The U.S. government also finalized its 50% tariffs on Brazil over the lawsuit currently pending against former Brazilian President Jair Bolsonaro. Despite facing the highest of all new reciprocal tariff rates, President Trump’s executive order excluded key Brazilian exports to the U.S., including orange juice, Embraer aircraft, oil, coal, minerals, various chemicals and Brazil nuts, that constitute over 40% of Brazilian exports to the U.S.

U.S. raises tariffs on Canada to 35% while exemptions continue for Mexico and China

On July 31, the U.S. raised tariffs on Canada to 35% ahead of the initial August 1 reciprocal tariff deadline. Exemptions on goods covered by the United States-Canada-Mexico Agreement (USMCA) will continue. Although the reason for the increase was not immediately apparent, President Trump indicated that Canada’s decision to recognize a Palestinian state complicated negotiations for a trade agreement. It is unclear if Canada will implement countermeasures in response. Despite the increased tariffs on Canada, President Trump delayed a previous 30% tariff threat on Mexico and enacted a 90-day exemption from further tariffs, maintaining the current rate of 25% on goods excluded from USMCA as negotiations continue. The U.S. and Mexico may also soon sign an additional security agreement aimed at addressing several of President Trump’s concerns regarding gang activity and the fentanyl trade in Mexico.
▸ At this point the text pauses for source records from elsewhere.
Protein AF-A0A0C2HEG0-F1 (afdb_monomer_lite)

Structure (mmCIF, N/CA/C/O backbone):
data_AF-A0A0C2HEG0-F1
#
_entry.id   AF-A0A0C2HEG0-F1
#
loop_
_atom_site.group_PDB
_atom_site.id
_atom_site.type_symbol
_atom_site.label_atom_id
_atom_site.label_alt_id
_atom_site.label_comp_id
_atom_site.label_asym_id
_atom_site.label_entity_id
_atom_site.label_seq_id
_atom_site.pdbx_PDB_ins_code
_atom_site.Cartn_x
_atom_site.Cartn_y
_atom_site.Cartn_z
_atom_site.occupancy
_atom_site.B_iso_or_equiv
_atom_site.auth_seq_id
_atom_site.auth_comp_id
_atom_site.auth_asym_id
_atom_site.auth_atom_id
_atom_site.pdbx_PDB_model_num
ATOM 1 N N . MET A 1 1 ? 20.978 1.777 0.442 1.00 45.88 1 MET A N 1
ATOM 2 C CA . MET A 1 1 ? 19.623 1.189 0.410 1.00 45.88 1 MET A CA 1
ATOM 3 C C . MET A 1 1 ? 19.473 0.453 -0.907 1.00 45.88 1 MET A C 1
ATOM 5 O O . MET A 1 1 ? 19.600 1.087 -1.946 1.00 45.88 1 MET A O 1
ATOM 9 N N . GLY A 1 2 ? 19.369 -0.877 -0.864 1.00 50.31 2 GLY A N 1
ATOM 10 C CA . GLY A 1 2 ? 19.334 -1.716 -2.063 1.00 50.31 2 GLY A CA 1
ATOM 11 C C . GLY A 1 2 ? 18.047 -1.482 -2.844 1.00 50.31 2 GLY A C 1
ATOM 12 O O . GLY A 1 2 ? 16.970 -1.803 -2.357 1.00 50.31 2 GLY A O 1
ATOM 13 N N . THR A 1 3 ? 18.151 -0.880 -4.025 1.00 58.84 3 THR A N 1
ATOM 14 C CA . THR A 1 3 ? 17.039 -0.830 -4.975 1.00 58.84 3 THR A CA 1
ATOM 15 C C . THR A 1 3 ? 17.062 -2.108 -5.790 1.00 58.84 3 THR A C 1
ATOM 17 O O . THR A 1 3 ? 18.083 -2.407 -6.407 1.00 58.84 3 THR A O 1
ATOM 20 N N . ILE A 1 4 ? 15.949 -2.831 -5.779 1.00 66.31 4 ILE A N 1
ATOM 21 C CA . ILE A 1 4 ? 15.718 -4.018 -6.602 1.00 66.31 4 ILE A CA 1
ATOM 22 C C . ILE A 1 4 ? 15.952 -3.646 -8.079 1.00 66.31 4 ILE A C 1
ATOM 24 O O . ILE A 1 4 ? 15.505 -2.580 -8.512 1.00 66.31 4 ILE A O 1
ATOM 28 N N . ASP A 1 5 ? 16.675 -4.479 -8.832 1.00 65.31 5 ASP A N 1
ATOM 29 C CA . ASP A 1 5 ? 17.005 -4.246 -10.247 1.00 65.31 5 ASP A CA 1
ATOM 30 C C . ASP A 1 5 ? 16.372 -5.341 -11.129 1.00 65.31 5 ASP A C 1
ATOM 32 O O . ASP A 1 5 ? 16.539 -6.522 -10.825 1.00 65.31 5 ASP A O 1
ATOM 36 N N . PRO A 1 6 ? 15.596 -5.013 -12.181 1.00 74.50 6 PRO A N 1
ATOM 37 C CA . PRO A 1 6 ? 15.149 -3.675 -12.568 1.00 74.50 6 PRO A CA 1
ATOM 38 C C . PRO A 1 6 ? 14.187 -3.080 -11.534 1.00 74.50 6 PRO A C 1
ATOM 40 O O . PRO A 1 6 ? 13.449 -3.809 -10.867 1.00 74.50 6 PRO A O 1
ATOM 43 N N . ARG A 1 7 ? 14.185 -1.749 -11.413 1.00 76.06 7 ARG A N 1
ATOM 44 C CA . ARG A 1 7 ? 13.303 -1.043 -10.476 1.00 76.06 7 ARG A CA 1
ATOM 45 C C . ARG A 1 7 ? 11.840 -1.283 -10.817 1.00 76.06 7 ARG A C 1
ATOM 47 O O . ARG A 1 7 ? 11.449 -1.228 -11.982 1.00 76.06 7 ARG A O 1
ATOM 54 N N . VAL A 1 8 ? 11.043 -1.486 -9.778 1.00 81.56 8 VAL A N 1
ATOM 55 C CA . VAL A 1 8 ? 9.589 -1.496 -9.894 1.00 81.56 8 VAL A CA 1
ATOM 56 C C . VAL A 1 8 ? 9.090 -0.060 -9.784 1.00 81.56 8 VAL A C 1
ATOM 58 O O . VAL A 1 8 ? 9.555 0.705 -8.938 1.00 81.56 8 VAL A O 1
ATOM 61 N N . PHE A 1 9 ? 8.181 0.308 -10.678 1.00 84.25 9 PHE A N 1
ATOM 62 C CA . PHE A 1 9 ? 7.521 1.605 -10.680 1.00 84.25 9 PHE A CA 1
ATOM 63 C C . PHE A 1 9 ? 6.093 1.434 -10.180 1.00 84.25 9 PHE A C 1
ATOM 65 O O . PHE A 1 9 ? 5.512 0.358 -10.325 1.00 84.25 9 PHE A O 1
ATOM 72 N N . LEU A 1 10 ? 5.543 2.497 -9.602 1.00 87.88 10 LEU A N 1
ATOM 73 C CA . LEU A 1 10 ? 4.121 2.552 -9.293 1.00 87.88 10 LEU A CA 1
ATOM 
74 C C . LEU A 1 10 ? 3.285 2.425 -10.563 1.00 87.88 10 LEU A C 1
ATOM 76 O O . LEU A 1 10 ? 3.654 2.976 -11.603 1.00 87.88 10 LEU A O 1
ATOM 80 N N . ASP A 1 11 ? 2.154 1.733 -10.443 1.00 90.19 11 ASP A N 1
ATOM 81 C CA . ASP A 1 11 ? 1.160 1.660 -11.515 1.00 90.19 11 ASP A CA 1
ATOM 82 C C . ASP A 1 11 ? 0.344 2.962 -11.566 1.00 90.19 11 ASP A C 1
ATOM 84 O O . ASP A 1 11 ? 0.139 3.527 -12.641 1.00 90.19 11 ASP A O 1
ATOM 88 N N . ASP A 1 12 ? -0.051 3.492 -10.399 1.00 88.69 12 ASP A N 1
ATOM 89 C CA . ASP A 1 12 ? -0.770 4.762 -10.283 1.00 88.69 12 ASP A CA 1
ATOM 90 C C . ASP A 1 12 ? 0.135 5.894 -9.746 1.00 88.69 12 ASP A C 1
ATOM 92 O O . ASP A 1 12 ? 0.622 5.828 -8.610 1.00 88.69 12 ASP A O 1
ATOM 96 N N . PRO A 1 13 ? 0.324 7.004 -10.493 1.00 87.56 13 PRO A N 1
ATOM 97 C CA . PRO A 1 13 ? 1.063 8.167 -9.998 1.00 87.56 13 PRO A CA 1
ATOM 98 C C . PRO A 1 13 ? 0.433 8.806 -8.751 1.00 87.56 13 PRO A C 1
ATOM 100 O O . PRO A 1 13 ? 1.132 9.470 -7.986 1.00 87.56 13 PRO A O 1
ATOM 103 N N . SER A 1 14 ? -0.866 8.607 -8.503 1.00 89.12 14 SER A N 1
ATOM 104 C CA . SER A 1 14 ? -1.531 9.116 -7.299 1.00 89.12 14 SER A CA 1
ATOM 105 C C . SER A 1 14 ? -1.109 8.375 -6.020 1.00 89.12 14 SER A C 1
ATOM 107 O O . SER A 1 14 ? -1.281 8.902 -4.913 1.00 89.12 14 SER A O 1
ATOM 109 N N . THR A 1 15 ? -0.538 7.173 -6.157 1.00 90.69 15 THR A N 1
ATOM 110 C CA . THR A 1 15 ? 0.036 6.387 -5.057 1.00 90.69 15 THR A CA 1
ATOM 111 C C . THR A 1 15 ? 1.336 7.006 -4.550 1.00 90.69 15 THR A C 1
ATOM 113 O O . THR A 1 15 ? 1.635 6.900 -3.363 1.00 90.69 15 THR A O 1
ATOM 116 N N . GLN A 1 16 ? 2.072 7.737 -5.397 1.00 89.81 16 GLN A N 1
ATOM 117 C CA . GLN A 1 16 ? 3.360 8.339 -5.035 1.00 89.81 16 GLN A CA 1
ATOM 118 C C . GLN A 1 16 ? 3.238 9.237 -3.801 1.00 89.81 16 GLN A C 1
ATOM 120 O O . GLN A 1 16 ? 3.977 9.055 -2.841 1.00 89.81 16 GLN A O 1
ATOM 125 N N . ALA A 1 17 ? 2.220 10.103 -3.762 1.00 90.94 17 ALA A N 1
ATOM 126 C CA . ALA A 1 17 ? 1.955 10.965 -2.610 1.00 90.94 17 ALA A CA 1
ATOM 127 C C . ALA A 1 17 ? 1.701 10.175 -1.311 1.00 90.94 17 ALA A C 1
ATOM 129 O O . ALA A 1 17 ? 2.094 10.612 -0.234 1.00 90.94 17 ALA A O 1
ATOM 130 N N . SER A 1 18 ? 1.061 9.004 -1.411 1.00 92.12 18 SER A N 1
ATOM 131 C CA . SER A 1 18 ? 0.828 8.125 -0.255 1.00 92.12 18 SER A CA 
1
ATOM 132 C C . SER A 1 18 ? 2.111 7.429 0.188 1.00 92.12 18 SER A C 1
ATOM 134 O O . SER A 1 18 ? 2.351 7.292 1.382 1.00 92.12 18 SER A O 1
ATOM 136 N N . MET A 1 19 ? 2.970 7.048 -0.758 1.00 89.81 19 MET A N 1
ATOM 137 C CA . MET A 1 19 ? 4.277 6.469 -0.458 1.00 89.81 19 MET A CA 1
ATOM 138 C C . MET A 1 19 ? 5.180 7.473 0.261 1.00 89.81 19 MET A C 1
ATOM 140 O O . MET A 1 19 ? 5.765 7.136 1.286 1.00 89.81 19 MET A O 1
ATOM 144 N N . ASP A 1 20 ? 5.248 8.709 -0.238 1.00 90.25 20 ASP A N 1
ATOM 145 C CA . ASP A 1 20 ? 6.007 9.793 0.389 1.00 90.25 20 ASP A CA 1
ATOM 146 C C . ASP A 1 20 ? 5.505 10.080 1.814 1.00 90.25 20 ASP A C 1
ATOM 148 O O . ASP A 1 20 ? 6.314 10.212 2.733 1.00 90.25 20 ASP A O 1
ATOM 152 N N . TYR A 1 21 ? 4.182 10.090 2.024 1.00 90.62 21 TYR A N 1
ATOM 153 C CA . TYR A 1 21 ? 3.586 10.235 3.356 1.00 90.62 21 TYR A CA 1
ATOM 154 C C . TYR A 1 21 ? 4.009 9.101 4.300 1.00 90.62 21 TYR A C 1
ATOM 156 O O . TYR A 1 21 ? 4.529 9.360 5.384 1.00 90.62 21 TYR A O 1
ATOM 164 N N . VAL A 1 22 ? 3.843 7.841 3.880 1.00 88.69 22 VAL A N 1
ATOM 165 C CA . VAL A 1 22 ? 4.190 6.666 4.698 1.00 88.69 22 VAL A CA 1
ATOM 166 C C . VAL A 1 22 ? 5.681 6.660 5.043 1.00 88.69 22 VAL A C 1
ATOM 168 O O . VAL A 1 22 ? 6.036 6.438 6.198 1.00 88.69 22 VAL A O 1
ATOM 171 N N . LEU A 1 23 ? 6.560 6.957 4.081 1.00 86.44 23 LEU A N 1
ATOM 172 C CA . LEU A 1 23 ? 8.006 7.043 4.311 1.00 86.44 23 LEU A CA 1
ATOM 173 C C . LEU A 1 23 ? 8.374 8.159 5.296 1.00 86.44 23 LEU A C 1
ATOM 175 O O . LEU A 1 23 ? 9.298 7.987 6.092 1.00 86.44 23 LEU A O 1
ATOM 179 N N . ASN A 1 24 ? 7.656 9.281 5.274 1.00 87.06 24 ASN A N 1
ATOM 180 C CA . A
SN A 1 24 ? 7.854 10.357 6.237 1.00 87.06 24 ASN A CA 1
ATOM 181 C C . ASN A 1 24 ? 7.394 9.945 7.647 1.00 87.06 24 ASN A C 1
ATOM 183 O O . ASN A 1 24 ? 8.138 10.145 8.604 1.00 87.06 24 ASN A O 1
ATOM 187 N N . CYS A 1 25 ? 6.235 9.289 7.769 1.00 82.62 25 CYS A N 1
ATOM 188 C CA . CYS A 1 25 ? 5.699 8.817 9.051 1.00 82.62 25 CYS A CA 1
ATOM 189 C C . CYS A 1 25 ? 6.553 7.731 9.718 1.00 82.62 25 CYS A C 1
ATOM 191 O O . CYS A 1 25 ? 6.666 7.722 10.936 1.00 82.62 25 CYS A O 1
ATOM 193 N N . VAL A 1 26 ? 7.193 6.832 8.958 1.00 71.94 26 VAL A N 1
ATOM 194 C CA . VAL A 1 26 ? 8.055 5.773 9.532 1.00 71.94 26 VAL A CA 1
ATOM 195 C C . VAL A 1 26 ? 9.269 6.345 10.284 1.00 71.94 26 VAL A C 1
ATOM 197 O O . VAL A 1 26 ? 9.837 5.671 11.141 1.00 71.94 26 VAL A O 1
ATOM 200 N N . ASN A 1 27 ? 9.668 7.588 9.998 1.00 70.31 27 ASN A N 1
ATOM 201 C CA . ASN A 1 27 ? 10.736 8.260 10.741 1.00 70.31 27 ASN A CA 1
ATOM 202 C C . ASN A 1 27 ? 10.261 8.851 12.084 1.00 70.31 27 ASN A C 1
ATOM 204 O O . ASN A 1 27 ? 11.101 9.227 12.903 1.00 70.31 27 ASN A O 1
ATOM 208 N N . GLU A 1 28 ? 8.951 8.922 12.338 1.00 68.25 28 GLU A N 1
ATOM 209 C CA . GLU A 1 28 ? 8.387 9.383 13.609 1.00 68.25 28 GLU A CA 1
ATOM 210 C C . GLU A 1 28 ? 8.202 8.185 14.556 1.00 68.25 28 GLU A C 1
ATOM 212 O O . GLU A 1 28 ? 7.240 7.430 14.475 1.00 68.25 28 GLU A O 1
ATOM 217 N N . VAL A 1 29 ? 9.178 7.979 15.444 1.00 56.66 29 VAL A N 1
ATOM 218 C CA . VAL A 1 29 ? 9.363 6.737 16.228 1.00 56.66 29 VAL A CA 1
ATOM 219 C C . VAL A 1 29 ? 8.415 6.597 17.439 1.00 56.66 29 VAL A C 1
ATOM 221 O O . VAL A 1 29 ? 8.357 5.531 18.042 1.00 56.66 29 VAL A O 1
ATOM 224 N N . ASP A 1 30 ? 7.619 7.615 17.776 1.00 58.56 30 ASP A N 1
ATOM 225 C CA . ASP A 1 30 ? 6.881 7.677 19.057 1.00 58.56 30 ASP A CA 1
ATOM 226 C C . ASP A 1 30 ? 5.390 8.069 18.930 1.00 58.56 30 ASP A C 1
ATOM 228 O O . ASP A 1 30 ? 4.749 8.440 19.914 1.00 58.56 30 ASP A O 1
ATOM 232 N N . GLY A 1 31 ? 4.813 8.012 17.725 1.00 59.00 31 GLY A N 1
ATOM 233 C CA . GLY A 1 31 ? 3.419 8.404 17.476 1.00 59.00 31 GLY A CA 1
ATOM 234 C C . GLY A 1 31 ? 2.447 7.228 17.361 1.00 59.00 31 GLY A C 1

Following trade talks between the U.S. and China held in Stockholm, Sweden from July 28-29, the current implementation date for 30% reciprocal tariffs on China remains set for August 12. While officials announced an agreement during the summit to potentially extend the deadline, U.S. officials clarified that the extension was pending the direct approval of President Trump, who has yet to confirm or deny the extension. U.S. Treasury Secretary Scott Bessent has suggested a further extension could last for 90 days. 

United States enacts copper tariffs and promises further tariffs to come

On August 1, the U.S. 50% tariffs on copper products came into effect. In an executive order, the Trump administration detailed that the tariffs would only apply to semi-finished products such as copper pipes, wires, rods, sheets and tubes, as well as products made with copper including pipe fittings, cables, connectors and electrical components. The order excludes key copper inputs including ores, concentrates, and cathodes. Additionally, the order also enacted several export controls to require 25% of copper scrap produced in the U.S. to be sold domestically beginning immediately, and to require 25% of domestically produced copper ore, concentrates, cathodes and anodes to be sold domestically beginning in 2027. The latter requirement will be increased to 40% in 2029.
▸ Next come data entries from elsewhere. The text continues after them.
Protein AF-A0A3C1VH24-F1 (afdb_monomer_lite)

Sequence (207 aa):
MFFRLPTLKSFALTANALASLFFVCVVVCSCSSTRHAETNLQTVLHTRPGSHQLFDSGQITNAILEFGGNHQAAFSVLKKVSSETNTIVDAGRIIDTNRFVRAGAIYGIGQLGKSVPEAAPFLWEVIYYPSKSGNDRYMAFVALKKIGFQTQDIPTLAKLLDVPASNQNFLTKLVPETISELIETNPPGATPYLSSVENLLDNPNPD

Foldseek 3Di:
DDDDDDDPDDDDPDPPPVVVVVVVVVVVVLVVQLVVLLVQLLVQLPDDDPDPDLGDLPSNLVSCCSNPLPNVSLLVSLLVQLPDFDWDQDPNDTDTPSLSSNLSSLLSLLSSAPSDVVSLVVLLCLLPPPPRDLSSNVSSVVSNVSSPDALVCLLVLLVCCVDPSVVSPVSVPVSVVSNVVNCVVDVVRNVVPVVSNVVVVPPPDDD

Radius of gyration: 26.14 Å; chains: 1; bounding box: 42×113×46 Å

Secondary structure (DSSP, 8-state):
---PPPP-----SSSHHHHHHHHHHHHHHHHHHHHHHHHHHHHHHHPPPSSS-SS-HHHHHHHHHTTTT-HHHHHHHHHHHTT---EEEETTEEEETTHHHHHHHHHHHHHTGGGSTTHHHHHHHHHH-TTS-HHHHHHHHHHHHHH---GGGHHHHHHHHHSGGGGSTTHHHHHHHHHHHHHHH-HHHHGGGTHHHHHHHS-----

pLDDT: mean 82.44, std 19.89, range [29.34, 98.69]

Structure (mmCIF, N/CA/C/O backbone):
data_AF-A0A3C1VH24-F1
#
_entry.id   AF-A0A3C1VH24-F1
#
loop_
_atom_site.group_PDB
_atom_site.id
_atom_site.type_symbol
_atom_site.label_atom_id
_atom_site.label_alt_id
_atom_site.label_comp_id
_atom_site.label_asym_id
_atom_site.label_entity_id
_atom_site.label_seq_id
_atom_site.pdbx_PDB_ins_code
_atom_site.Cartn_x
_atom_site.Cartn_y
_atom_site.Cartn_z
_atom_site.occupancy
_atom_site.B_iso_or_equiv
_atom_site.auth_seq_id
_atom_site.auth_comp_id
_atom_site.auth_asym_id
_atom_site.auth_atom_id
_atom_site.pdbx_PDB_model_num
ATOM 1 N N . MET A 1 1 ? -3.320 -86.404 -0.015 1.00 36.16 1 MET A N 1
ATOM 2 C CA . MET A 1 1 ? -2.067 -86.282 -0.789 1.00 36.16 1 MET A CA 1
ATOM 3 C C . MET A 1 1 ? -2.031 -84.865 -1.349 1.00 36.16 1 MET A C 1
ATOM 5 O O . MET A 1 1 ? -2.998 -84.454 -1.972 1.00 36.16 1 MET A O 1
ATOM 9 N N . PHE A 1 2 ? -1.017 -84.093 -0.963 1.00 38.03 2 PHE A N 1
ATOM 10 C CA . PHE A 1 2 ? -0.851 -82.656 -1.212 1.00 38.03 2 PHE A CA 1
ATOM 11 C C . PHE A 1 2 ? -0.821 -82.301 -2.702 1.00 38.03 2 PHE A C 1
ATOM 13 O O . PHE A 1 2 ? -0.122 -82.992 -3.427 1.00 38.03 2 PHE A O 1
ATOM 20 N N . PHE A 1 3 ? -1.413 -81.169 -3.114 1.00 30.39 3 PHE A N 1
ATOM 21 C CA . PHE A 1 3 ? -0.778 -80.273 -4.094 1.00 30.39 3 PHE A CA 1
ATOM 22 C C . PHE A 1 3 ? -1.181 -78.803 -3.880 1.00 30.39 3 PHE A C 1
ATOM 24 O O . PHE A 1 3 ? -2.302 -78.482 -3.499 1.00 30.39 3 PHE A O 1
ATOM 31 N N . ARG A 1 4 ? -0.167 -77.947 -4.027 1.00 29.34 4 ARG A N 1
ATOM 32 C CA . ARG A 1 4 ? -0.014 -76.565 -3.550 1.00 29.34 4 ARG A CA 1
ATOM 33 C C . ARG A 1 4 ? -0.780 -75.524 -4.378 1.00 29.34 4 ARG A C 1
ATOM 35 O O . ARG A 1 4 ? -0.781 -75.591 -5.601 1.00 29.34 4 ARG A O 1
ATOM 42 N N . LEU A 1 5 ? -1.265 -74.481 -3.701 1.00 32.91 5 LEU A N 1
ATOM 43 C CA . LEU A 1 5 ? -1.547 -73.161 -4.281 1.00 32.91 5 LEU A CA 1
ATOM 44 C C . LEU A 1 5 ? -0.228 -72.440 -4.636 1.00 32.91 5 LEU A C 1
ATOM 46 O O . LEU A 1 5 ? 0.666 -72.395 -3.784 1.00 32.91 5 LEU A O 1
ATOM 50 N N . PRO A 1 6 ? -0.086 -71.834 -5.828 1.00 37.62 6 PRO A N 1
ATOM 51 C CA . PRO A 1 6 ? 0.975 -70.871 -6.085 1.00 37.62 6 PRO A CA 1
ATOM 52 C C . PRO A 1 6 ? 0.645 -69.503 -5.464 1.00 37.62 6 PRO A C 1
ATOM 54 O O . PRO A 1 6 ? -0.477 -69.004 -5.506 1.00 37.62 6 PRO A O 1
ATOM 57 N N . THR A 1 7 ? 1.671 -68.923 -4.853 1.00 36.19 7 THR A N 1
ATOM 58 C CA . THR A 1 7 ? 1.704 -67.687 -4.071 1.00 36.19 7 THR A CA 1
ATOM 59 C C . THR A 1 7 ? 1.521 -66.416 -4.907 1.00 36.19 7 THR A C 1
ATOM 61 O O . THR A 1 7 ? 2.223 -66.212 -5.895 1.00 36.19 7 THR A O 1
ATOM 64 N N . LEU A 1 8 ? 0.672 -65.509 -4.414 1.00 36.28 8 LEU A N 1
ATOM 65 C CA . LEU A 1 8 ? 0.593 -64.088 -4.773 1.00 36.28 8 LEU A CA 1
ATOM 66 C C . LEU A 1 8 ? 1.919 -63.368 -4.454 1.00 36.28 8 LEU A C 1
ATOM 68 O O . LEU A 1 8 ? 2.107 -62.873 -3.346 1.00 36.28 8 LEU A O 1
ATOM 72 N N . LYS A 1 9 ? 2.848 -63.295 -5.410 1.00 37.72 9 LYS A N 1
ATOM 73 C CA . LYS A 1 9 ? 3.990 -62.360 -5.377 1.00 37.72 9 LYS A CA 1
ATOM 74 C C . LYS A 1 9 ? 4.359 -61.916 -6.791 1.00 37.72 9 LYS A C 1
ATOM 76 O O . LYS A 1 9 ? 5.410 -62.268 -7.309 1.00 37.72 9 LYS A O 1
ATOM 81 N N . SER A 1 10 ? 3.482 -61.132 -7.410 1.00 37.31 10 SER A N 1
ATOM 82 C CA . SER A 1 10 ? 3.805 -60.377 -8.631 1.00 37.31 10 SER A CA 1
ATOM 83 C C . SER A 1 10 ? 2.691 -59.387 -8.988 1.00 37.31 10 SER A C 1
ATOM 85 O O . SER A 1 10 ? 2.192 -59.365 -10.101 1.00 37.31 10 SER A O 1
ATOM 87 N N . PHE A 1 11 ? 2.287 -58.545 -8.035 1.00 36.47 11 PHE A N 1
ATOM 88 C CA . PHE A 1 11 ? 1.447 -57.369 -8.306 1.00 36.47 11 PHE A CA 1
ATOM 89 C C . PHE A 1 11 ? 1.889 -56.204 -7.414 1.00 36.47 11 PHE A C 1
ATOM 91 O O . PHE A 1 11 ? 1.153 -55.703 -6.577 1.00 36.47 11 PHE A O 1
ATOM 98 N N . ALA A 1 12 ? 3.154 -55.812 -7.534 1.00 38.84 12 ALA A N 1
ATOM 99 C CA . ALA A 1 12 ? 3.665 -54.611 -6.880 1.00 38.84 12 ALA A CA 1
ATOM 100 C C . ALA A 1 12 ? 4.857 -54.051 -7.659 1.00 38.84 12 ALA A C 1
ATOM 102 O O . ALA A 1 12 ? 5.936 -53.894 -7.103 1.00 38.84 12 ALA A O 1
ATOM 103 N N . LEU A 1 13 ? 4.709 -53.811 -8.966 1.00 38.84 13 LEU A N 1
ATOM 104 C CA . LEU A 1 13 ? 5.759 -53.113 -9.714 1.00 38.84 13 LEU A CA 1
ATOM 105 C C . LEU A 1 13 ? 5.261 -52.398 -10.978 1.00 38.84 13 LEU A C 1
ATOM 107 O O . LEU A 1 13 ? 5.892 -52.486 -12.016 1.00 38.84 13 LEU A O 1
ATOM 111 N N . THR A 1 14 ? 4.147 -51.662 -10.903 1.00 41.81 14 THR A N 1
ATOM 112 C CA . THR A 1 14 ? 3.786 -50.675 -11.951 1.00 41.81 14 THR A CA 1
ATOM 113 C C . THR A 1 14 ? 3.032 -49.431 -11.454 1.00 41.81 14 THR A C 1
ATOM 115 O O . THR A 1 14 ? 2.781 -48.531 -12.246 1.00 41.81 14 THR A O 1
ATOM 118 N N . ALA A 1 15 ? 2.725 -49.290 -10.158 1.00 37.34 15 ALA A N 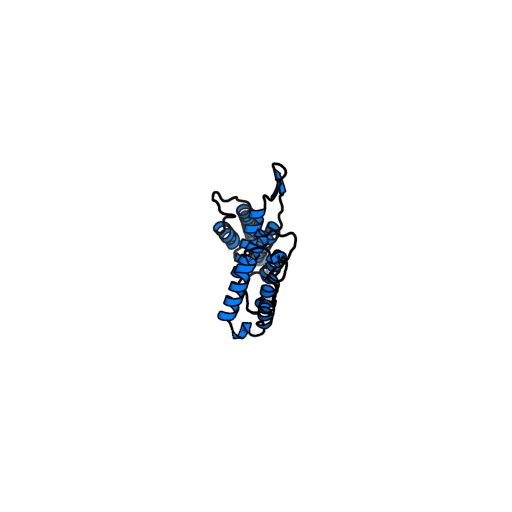1
ATOM 119 C CA . ALA A 1 15 ? 1.981 -48.119 -9.662 1.00 37.34 15 ALA A CA 1
ATOM 120 C C . ALA A 1 15 ? 2.856 -46.887 -9.328 1.00 37.34 15 ALA A C 1
ATOM 122 O O . ALA A 1 15 ? 2.350 -45.768 -9.300 1.00 37.34 15 ALA A O 1
ATOM 123 N N . ASN A 1 16 ? 4.171 -47.049 -9.123 1.00 43.00 16 ASN A N 1
ATOM 124 C CA . ASN A 1 16 ? 5.039 -45.951 -8.662 1.00 43.00 16 ASN A CA 1
ATOM 125 C C . ASN A 1 16 ? 5.607 -45.052 -9.770 1.00 43.00 16 ASN A C 1
ATOM 127 O O . ASN A 1 16 ? 6.025 -43.938 -9.470 1.00 43.00 16 ASN A O 1
ATOM 131 N N . ALA A 1 17 ? 5.625 -45.488 -11.032 1.00 41.25 17 ALA A N 1
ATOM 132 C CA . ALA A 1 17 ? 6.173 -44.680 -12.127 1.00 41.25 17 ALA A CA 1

Additionally, on August 6, President Trump shared new plans to enact a 100% tariff on imported semiconductors. The tariff is scheduled to be officially announced within the following week. The measure is expected to provide exemptions for semiconductor manufacturers that have made or pledged significant investments in the U.S., which likely includes companies such as Nvidia, Micron, and Taiwan Semiconductor Manufacturing Corporation that have pledged U.S. investments. It is unknown when these tariffs would come into effect. President Trump also provided further details on upcoming pharmaceutical tariffs. According to the announcement, the U.S. will place a small tariff of an unspecified amount on pharmaceutical products at an unknown date in the immediate future, followed by a tariff of 150% after a year and a half. Tariffs will ultimately be raised to 250% at an unspecified date.

President Trump has also passed a measure to end the “de minimis” package tariff exemption for all countries after previously ending the exemption for China and Hong Kong. Under the exemption, small packages containing goods valued at less than $800 (€691) were not charged tariffs and customs paperwork was reduced. The exemption is set to expire on August 29.